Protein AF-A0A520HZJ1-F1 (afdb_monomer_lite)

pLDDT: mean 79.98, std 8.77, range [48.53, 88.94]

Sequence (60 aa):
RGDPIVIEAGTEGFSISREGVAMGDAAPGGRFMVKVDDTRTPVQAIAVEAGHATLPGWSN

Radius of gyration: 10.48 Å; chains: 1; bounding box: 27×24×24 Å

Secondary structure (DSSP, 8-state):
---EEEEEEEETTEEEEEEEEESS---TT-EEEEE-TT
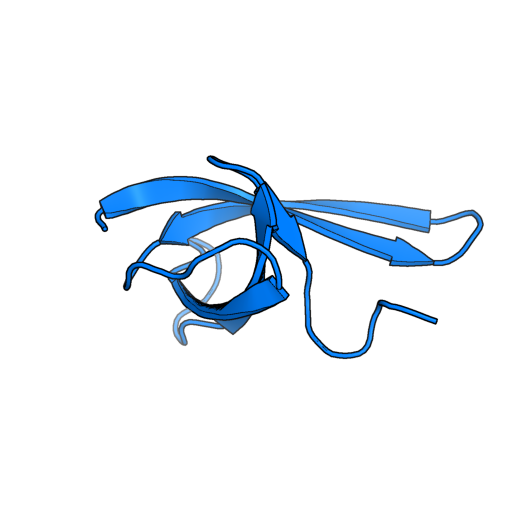-SSPEEEEEEETTEEE-TTT--

Structure (mmCIF, N/CA/C/O backbone):
data_AF-A0A520HZJ1-F1
#
_entry.id   AF-A0A520HZJ1-F1
#
loop_
_atom_site.group_PDB
_atom_site.id
_atom_site.type_symbol
_atom_site.label_atom_id
_atom_site.label_alt_id
_atom_site.label_comp_id
_atom_site.label_asym_id
_atom_site.label_entity_id
_atom_site.label_seq_id
_atom_site.pdbx_PDB_ins_code
_atom_site.Cartn_x
_atom_site.Cartn_y
_atom_site.Cartn_z
_atom_site.occupancy
_atom_site.B_iso_or_equiv
_atom_site.auth_seq_id
_atom_site.auth_comp_id
_atom_site.auth_asym_id
_atom_site.auth_atom_id
_atom_site.pdbx_PDB_model_num
ATOM 1 N N . ARG A 1 1 ? -5.039 -6.120 8.771 1.00 74.19 1 ARG A N 1
ATOM 2 C CA . ARG A 1 1 ? -6.061 -5.130 8.338 1.00 74.19 1 ARG A CA 1
ATOM 3 C C . ARG A 1 1 ? -6.119 -4.020 9.369 1.00 74.19 1 ARG A C 1
ATOM 5 O O . ARG A 1 1 ? -6.313 -4.321 10.539 1.00 74.19 1 ARG A O 1
ATOM 12 N N . GLY A 1 2 ? -6.070 -2.758 8.938 1.00 78.19 2 GLY A N 1
ATOM 13 C CA . GLY A 1 2 ? -5.947 -1.597 9.828 1.00 78.19 2 GLY A CA 1
ATOM 14 C C . GLY A 1 2 ? -4.499 -1.290 10.209 1.00 78.19 2 GLY A C 1
ATOM 15 O O . GLY A 1 2 ? -4.255 -0.378 10.989 1.00 78.19 2 GLY A O 1
ATOM 16 N N . ASP A 1 3 ? -3.557 -2.040 9.642 1.00 80.25 3 ASP A N 1
ATOM 17 C CA . ASP A 1 3 ? -2.138 -1.868 9.894 1.00 80.25 3 ASP A CA 1
ATOM 18 C C . ASP A 1 3 ? -1.599 -0.740 9.008 1.00 80.25 3 ASP A C 1
ATOM 20 O O . ASP A 1 3 ? -1.970 -0.667 7.824 1.00 80.25 3 ASP A O 1
ATOM 24 N N . PRO A 1 4 ? -0.754 0.147 9.559 1.00 82.38 4 PRO A N 1
ATOM 25 C CA . PRO A 1 4 ? -0.010 1.097 8.756 1.00 82.38 4 PRO A CA 1
ATOM 26 C C . PRO A 1 4 ? 0.961 0.317 7.871 1.00 82.38 4 PRO A C 1
ATOM 28 O O . PRO A 1 4 ? 1.689 -0.557 8.343 1.00 82.38 4 PRO A O 1
ATOM 31 N N . ILE A 1 5 ? 0.941 0.612 6.579 1.00 86.12 5 ILE A N 1
ATOM 32 C CA . ILE A 1 5 ? 1.811 -0.012 5.591 1.00 86.12 5 ILE A CA 1
ATOM 33 C C . ILE A 1 5 ? 2.453 1.059 4.717 1.00 86.12 5 ILE A C 1
ATOM 35 O O . ILE A 1 5 ? 1.854 2.099 4.427 1.00 86.12 5 ILE A O 1
ATOM 39 N N . VAL A 1 6 ? 3.667 0.783 4.264 1.00 87.25 6 VAL A N 1
ATOM 40 C CA . VAL A 1 6 ? 4.401 1.640 3.338 1.00 87.25 6 VAL A CA 1
ATOM 41 C C . VAL A 1 6 ? 4.270 1.060 1.939 1.00 87.25 6 VAL A C 1
ATOM 43 O O . VAL A 1 6 ? 4.652 -0.074 1.669 1.00 87.25 6 VAL A O 1
ATOM 46 N N . ILE A 1 7 ? 3.693 1.832 1.031 1.00 86.12 7 ILE A N 1
ATOM 47 C CA . ILE A 1 7 ? 3.677 1.524 -0.390 1.00 86.12 7 ILE A CA 1
ATOM 48 C C . ILE A 1 7 ? 4.968 2.057 -1.006 1.00 86.12 7 ILE A C 1
ATOM 50 O O . ILE A 1 7 ? 5.131 3.265 -1.145 1.00 86.12 7 ILE A O 1
ATOM 54 N N . GLU A 1 8 ? 5.850 1.166 -1.425 1.00 84.25 8 GLU A N 1
ATOM 55 C CA . GLU A 1 8 ? 7.023 1.474 -2.229 1.00 84.25 8 GLU A CA 1
ATOM 56 C C . GLU A 1 8 ? 6.750 1.134 -3.693 1.00 84.25 8 GLU A C 1
ATOM 58 O O . GLU A 1 8 ? 6.554 -0.021 -4.076 1.00 84.25 8 GLU A O 1
ATOM 63 N N . ALA A 1 9 ? 6.712 2.155 -4.539 1.00 80.69 9 ALA A N 1
ATOM 64 C CA . ALA A 1 9 ? 6.567 2.004 -5.977 1.00 80.69 9 ALA A CA 1
ATOM 65 C C . ALA A 1 9 ? 7.722 2.717 -6.671 1.00 80.69 9 ALA A C 1
ATOM 67 O O . ALA A 1 9 ? 8.069 3.837 -6.315 1.00 80.69 9 ALA A O 1
ATOM 68 N N . GLY A 1 10 ? 8.346 2.080 -7.650 1.00 68.44 10 GLY A N 1
ATOM 69 C CA . GLY A 1 10 ? 9.502 2.673 -8.297 1.00 68.44 10 GLY A CA 1
ATOM 70 C C . GLY A 1 10 ? 10.045 1.825 -9.426 1.00 68.44 10 GLY A C 1
ATOM 71 O O . GLY A 1 10 ? 9.892 0.609 -9.418 1.00 68.44 10 GLY A O 1
ATOM 72 N N . THR A 1 11 ? 10.671 2.487 -10.390 1.00 65.00 11 THR A N 1
ATOM 73 C CA . THR A 1 11 ? 11.438 1.859 -11.470 1.00 65.00 11 THR A CA 1
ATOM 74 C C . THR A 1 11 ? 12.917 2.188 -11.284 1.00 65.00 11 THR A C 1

(What you need to do): Could you reproduce, exactly, every line above from the line with "ATOM 13 C CA" to the line with "ATOM 17 C CA", and no other line? Both ends count.

(Completed exercise):
ATOM 13 C CA . GLY A 1 2 ? -5.947 -1.597 9.828 1.00 78.19 2 GLY A CA 1
ATOM 14 C C . GLY A 1 2 ? -4.499 -1.290 10.209 1.00 78.19 2 GLY A C 1
ATOM 15 O O . GLY A 1 2 ? -4.255 -0.378 10.989 1.00 78.19 2 GLY A O 1
ATOM 16 N N . ASP A 1 3 ? -3.557 -2.040 9.642 1.00 80.25 3 ASP A N 1
ATOM 17 C CA . ASP A 1 3 ? -2.138 -1.868 9.894 1.00 80.25 3 ASP A CA 1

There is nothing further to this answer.